◆ Work request
Find the line containing "ATOM 103 O O" in the entries below. Restate it and each line after it, word for word, up to and including the line containing "ATOM 115 C C".

◆ Material provided
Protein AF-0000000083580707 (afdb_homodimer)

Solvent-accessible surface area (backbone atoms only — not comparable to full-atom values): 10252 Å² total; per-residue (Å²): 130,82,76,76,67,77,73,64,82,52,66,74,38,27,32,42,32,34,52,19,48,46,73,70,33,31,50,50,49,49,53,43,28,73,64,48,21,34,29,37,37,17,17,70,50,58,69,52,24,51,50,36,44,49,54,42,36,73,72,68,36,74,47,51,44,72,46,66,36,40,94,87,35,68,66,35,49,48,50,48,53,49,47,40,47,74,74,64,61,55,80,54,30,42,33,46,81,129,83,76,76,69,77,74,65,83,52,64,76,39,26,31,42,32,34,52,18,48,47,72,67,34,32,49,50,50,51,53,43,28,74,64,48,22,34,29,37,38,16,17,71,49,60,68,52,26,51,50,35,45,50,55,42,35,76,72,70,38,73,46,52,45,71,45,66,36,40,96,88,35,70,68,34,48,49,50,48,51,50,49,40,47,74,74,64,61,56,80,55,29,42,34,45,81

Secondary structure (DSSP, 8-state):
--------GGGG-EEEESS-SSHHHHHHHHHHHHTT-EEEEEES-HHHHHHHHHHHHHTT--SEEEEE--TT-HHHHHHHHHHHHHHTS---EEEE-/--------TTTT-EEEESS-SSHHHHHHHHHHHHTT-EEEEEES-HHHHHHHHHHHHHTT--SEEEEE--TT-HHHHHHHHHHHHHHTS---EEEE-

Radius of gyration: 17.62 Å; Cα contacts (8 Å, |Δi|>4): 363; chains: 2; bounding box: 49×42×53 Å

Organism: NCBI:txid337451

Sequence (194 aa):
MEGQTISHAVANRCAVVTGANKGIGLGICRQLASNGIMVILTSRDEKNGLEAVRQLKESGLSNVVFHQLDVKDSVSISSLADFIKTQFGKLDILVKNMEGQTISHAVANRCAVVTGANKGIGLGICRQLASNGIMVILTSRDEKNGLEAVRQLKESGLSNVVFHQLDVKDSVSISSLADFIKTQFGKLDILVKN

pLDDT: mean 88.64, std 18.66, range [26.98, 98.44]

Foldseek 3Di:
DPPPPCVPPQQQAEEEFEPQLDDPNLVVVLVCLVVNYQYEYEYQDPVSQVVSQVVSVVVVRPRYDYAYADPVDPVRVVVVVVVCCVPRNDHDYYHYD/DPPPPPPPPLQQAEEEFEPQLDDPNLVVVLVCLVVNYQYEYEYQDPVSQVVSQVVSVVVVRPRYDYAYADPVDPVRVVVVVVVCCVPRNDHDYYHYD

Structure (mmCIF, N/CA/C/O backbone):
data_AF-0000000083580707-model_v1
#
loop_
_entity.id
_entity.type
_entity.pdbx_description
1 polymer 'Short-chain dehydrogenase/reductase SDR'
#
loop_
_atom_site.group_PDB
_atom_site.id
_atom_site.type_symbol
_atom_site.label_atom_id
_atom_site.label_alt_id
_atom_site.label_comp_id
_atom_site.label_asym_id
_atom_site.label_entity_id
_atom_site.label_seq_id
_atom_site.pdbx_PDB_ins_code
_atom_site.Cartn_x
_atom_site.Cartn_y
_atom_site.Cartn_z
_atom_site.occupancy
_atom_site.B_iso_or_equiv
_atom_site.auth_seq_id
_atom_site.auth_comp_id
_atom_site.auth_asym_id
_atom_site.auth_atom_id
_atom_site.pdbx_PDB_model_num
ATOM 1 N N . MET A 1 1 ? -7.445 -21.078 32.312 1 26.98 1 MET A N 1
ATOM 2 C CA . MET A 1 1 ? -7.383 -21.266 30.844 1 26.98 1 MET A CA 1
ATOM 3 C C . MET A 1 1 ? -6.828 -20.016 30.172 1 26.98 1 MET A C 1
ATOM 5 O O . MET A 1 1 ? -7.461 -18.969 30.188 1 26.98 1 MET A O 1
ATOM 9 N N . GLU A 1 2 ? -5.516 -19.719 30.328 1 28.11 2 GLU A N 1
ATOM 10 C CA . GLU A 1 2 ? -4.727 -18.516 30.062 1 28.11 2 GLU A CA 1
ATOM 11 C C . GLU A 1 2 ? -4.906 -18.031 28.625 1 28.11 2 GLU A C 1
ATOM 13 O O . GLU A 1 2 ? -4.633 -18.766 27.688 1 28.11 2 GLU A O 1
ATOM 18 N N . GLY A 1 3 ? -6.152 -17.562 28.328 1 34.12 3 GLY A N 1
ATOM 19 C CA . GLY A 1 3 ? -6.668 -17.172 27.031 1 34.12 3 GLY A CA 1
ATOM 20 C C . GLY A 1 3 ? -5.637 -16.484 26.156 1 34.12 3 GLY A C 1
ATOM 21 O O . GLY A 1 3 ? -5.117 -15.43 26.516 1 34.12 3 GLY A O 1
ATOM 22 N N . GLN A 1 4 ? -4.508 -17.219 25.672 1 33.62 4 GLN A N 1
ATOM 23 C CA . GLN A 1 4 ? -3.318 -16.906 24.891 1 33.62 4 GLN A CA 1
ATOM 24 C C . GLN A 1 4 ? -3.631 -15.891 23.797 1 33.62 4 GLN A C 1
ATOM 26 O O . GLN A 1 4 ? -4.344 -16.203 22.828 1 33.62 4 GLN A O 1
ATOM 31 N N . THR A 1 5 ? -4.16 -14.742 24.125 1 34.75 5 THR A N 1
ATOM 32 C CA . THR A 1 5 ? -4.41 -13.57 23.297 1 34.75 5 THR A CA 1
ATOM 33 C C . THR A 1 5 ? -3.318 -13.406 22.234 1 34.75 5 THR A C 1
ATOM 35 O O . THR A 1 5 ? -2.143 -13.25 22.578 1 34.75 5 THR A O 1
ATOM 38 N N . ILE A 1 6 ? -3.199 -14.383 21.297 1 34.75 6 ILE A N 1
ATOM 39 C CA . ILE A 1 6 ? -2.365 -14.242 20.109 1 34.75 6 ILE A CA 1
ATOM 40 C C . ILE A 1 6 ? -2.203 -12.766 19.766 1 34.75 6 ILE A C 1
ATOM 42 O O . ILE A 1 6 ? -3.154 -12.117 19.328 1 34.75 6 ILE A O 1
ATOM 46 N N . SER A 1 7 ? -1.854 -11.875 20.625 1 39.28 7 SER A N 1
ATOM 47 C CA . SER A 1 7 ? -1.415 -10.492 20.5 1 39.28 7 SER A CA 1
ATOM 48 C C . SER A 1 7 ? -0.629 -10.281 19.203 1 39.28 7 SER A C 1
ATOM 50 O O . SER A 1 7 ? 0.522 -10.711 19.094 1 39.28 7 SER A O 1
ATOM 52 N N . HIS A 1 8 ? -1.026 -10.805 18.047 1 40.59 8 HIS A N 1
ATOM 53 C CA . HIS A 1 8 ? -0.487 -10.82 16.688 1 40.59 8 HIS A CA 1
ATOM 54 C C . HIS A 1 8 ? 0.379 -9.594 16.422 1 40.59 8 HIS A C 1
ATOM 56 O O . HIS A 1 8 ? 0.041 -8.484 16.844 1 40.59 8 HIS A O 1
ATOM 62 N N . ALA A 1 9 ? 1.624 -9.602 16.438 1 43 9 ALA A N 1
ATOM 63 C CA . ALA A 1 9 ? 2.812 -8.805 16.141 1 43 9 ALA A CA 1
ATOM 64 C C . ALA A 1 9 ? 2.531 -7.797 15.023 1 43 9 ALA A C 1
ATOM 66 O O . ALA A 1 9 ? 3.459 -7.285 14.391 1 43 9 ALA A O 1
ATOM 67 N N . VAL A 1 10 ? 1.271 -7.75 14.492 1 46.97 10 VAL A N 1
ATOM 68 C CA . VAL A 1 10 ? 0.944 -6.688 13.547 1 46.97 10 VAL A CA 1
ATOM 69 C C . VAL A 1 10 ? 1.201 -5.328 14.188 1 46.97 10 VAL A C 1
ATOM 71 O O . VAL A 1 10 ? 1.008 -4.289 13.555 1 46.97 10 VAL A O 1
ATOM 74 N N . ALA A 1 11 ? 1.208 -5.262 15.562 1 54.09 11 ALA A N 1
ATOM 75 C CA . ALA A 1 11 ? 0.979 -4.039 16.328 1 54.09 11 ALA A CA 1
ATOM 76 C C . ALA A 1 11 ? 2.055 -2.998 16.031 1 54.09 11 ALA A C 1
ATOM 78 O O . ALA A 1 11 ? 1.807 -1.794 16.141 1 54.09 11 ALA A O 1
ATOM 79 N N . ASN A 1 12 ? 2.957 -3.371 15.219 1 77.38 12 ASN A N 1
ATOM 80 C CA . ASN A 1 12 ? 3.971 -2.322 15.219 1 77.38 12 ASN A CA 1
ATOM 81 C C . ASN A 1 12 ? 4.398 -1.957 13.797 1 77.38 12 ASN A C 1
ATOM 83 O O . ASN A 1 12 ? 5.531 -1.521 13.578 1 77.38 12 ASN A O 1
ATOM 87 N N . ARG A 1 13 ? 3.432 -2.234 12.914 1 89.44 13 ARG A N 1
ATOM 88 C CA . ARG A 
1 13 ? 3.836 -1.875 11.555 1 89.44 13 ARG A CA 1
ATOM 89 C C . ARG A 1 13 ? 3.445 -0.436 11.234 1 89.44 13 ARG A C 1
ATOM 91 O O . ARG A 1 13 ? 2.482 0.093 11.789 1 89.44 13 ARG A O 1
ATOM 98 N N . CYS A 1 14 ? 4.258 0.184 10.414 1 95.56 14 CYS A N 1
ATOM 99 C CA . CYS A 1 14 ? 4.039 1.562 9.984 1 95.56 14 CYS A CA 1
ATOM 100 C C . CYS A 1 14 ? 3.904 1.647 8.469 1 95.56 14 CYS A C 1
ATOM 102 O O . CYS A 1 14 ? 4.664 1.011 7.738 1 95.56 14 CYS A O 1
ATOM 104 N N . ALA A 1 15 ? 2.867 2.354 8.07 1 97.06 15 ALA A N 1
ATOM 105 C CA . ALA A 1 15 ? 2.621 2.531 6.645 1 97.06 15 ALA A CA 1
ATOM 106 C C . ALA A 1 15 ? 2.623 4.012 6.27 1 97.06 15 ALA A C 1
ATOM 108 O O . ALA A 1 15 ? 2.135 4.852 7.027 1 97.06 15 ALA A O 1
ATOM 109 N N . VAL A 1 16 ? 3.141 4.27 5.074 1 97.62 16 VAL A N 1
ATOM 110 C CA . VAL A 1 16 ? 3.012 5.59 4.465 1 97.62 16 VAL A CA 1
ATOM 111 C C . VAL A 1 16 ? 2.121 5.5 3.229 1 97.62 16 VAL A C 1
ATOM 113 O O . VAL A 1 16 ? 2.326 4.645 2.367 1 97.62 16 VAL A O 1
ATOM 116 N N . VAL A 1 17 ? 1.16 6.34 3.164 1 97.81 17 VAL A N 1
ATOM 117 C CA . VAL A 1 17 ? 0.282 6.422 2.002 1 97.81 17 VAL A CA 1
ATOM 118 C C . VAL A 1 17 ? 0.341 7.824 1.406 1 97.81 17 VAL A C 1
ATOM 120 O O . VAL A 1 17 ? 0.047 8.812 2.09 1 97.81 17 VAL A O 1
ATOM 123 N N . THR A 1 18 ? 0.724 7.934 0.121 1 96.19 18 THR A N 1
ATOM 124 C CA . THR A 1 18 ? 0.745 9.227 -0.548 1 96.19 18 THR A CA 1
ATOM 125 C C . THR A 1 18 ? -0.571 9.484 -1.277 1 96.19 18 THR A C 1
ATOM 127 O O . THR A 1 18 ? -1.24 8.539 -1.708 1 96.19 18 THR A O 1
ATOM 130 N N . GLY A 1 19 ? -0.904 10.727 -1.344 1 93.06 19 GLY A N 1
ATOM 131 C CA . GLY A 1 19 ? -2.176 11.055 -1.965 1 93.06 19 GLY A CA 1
...
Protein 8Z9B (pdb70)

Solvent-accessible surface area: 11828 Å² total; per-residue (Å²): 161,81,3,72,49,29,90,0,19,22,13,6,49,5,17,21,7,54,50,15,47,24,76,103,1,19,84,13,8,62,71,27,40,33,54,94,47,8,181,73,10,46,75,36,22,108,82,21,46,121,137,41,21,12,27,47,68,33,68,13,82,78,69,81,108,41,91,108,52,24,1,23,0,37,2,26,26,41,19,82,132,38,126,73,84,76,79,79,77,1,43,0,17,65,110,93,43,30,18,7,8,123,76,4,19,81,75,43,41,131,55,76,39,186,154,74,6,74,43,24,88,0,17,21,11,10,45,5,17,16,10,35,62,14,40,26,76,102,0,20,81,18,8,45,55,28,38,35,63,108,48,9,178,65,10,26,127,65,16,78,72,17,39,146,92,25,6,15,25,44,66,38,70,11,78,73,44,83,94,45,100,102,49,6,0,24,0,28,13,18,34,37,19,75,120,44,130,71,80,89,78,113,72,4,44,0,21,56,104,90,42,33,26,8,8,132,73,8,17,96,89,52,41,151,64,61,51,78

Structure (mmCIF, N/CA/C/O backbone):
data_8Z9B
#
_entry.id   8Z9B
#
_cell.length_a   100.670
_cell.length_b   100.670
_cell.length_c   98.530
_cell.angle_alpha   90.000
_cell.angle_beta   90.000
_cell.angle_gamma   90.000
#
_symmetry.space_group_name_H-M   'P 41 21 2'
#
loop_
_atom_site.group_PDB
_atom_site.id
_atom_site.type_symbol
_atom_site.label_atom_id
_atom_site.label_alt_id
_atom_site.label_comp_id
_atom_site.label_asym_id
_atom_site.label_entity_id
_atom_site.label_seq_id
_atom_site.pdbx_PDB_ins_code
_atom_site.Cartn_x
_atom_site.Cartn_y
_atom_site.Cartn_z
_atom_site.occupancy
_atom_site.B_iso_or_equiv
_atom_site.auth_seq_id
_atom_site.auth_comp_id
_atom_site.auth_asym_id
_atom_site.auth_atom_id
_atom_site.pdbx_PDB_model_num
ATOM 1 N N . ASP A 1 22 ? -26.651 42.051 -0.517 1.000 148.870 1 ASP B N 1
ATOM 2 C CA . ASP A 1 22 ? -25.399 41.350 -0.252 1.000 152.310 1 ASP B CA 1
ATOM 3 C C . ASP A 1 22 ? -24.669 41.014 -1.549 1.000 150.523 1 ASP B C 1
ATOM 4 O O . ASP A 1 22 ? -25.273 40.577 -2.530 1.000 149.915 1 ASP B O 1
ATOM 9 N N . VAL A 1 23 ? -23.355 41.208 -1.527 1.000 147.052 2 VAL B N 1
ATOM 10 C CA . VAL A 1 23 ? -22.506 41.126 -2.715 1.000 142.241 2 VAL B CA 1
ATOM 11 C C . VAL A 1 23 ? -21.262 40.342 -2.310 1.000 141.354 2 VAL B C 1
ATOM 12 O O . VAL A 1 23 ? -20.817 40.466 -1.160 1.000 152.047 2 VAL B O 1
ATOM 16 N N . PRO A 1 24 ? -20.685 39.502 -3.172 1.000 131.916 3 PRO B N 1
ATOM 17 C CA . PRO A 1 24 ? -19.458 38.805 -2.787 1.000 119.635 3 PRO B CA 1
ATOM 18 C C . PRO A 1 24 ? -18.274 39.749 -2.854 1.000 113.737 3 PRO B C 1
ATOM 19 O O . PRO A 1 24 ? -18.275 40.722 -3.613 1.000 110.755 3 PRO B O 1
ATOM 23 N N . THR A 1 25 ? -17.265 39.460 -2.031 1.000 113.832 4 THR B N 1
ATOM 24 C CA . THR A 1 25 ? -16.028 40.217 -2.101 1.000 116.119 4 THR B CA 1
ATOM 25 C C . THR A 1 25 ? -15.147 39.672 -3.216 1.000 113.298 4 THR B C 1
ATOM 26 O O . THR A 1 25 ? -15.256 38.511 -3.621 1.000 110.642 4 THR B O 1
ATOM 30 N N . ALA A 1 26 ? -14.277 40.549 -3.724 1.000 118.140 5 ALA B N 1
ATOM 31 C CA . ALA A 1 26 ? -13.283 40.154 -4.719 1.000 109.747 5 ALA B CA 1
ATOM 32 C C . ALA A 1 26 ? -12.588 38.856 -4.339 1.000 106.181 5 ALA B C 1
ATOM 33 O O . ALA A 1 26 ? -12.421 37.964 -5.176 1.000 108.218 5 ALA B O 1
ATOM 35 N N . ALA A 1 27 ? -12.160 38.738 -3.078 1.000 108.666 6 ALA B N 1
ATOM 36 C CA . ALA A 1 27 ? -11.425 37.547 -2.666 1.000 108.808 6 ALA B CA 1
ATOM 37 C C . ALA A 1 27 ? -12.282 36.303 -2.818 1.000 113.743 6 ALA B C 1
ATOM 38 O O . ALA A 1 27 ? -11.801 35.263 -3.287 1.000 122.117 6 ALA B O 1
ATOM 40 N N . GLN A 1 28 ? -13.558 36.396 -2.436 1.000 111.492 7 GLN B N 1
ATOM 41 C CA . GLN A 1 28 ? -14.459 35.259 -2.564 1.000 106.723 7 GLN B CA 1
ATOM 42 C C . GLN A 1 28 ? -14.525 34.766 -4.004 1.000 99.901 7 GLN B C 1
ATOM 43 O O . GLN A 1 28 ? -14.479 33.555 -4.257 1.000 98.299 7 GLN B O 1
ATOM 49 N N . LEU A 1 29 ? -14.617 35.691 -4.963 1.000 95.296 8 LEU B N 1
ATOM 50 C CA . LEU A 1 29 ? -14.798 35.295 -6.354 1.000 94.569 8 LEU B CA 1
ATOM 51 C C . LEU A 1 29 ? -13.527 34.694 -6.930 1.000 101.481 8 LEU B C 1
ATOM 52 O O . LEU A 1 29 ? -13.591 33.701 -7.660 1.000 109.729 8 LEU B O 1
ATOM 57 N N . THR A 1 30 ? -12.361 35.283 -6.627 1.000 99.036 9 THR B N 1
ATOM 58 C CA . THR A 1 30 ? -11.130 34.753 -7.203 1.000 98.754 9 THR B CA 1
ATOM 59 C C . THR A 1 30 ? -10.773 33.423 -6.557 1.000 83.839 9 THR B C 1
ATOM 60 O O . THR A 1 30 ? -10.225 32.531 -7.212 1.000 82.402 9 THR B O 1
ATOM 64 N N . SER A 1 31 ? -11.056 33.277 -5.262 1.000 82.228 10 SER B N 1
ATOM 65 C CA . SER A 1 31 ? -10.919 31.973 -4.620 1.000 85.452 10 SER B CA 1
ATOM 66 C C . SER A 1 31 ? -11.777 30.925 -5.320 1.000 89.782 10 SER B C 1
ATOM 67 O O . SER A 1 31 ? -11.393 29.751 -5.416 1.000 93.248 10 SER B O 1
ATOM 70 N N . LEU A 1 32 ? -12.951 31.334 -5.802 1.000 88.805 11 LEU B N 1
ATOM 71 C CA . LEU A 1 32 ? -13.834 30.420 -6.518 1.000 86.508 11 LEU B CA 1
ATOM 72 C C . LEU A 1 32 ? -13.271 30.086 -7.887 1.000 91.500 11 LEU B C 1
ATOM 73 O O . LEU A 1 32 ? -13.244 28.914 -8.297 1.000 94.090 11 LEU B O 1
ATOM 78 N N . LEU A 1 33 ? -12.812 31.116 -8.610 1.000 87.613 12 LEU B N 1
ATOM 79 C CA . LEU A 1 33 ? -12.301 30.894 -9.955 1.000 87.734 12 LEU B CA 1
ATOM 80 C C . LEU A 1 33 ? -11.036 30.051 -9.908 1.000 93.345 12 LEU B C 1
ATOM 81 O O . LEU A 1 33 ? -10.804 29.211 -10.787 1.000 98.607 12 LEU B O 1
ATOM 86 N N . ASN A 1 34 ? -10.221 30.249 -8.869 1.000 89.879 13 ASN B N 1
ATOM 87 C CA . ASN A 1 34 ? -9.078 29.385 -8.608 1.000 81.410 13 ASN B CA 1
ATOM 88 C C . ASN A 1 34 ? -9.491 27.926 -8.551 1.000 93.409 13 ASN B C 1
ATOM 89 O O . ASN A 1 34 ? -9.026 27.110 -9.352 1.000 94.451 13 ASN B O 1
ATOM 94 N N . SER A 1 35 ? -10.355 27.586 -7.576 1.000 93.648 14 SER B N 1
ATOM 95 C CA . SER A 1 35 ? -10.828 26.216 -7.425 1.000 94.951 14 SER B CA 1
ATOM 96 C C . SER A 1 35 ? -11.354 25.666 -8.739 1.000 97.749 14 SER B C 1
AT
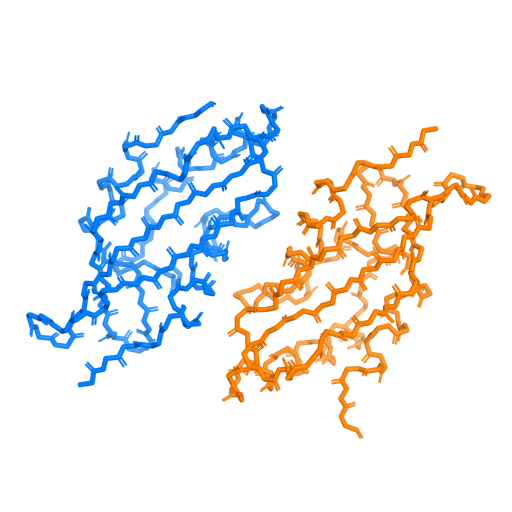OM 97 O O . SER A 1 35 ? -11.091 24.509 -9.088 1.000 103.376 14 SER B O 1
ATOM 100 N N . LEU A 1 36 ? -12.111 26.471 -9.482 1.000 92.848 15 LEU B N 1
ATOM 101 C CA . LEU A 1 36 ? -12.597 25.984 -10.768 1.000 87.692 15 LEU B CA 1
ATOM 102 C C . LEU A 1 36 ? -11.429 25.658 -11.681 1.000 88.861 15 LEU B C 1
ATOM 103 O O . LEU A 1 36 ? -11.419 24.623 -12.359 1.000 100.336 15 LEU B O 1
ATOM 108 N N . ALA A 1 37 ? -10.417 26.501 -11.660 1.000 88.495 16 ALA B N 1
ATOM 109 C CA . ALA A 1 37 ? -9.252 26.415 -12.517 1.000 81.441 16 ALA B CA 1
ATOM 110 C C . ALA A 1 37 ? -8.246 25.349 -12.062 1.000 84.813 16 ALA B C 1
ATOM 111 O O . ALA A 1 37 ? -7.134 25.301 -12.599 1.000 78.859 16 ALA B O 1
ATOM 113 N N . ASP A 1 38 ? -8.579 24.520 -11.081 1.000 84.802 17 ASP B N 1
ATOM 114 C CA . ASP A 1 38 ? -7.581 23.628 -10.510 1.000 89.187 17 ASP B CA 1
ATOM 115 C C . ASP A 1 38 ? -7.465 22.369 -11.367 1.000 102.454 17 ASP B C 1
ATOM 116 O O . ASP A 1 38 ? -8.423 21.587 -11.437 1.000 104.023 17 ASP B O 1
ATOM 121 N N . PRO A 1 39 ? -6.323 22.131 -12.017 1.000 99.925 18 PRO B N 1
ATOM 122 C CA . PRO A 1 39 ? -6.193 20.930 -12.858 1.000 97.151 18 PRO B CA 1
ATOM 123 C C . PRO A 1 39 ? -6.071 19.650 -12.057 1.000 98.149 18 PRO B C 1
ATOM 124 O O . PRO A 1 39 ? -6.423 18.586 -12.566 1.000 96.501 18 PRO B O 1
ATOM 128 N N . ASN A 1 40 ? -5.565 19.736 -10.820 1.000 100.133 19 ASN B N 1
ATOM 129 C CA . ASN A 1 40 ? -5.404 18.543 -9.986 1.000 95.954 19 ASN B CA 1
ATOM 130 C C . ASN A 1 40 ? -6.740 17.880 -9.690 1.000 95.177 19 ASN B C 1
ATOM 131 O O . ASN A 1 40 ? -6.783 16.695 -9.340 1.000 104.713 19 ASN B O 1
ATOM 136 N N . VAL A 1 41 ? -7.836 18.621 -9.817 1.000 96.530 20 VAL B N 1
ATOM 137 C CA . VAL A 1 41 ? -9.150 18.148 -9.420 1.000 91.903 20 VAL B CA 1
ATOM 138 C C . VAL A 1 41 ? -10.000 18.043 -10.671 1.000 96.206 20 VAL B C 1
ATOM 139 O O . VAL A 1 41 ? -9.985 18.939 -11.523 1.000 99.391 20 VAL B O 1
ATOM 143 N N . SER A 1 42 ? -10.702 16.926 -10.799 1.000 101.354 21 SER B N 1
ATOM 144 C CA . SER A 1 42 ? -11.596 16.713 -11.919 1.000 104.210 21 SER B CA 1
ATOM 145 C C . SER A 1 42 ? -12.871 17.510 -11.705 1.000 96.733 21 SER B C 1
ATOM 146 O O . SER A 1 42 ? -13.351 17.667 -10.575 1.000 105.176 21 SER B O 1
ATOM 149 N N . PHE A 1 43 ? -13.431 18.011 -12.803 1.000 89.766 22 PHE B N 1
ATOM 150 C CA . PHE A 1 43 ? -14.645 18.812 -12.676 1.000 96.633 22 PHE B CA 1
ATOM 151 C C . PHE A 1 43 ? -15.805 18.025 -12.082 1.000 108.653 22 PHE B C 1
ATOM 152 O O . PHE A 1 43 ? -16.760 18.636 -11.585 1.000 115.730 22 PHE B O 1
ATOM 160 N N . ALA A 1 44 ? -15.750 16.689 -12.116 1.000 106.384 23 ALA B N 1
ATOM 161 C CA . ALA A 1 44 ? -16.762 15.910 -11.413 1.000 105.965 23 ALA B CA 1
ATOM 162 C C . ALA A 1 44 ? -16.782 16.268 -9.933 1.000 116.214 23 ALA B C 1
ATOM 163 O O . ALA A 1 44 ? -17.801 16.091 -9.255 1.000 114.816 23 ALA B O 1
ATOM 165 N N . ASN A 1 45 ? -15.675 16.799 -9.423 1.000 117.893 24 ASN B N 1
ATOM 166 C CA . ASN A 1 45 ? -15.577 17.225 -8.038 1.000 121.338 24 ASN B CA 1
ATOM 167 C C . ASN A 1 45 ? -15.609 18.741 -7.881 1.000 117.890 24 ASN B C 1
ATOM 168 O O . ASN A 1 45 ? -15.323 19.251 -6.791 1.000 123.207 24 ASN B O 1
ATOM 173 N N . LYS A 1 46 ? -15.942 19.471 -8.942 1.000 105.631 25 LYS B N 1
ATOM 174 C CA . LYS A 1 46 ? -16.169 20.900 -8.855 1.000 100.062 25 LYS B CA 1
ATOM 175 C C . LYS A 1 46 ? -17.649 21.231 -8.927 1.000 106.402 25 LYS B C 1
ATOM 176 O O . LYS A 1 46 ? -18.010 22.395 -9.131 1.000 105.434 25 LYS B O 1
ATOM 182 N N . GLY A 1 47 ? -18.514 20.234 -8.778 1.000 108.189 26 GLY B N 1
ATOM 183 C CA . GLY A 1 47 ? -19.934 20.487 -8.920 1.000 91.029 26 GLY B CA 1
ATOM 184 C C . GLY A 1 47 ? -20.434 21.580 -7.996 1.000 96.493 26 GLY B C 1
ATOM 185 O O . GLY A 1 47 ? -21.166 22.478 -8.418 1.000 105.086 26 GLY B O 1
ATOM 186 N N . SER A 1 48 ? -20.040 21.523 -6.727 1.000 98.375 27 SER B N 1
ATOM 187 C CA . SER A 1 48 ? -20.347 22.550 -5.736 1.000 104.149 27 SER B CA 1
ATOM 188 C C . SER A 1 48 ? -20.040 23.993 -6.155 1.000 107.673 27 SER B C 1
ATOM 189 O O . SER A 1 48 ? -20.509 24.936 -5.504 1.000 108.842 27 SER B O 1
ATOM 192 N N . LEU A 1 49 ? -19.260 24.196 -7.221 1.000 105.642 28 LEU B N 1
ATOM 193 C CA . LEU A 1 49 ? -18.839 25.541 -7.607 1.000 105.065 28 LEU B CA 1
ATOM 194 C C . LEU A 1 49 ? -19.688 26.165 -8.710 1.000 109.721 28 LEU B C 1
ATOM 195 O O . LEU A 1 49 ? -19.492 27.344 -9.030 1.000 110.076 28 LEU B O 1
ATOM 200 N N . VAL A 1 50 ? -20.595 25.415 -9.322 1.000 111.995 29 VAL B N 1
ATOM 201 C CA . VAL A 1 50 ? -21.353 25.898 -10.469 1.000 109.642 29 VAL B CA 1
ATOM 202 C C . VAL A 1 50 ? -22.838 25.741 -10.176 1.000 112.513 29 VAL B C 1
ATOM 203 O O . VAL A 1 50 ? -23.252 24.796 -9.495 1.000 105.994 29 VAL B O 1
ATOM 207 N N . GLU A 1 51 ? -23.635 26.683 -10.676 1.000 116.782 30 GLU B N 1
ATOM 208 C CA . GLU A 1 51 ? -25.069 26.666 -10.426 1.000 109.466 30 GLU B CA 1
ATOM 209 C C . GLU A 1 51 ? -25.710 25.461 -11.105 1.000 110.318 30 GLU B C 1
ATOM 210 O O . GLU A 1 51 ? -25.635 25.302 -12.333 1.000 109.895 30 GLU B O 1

◆ Your solution
ATOM 103 O O . LEU A 1 36 ? -11.419 24.623 -12.359 1.000 100.336 15 LEU B O 1
ATOM 108 N N . ALA A 1 37 ? -10.417 26.501 -11.660 1.000 88.495 16 ALA B N 1
ATOM 109 C CA . ALA A 1 37 ? -9.252 26.415 -12.517 1.000 81.441 16 ALA B CA 1
ATOM 110 C C . ALA A 1 37 ? -8.246 25.349 -12.062 1.000 84.813 16 ALA B C 1
ATOM 111 O O . ALA A 1 37 ? -7.134 25.301 -12.599 1.000 78.859 16 ALA B O 1
ATOM 113 N N . ASP A 1 38 ? -8.579 24.520 -11.081 1.000 84.802 17 ASP B N 1
ATOM 114 C CA . ASP A 1 38 ? -7.581 23.628 -10.510 1.000 89.187 17 ASP B CA 1
ATOM 115 C C . ASP A 1 38 ? -7.465 22.369 -11.367 1.000 102.454 17 ASP B C 1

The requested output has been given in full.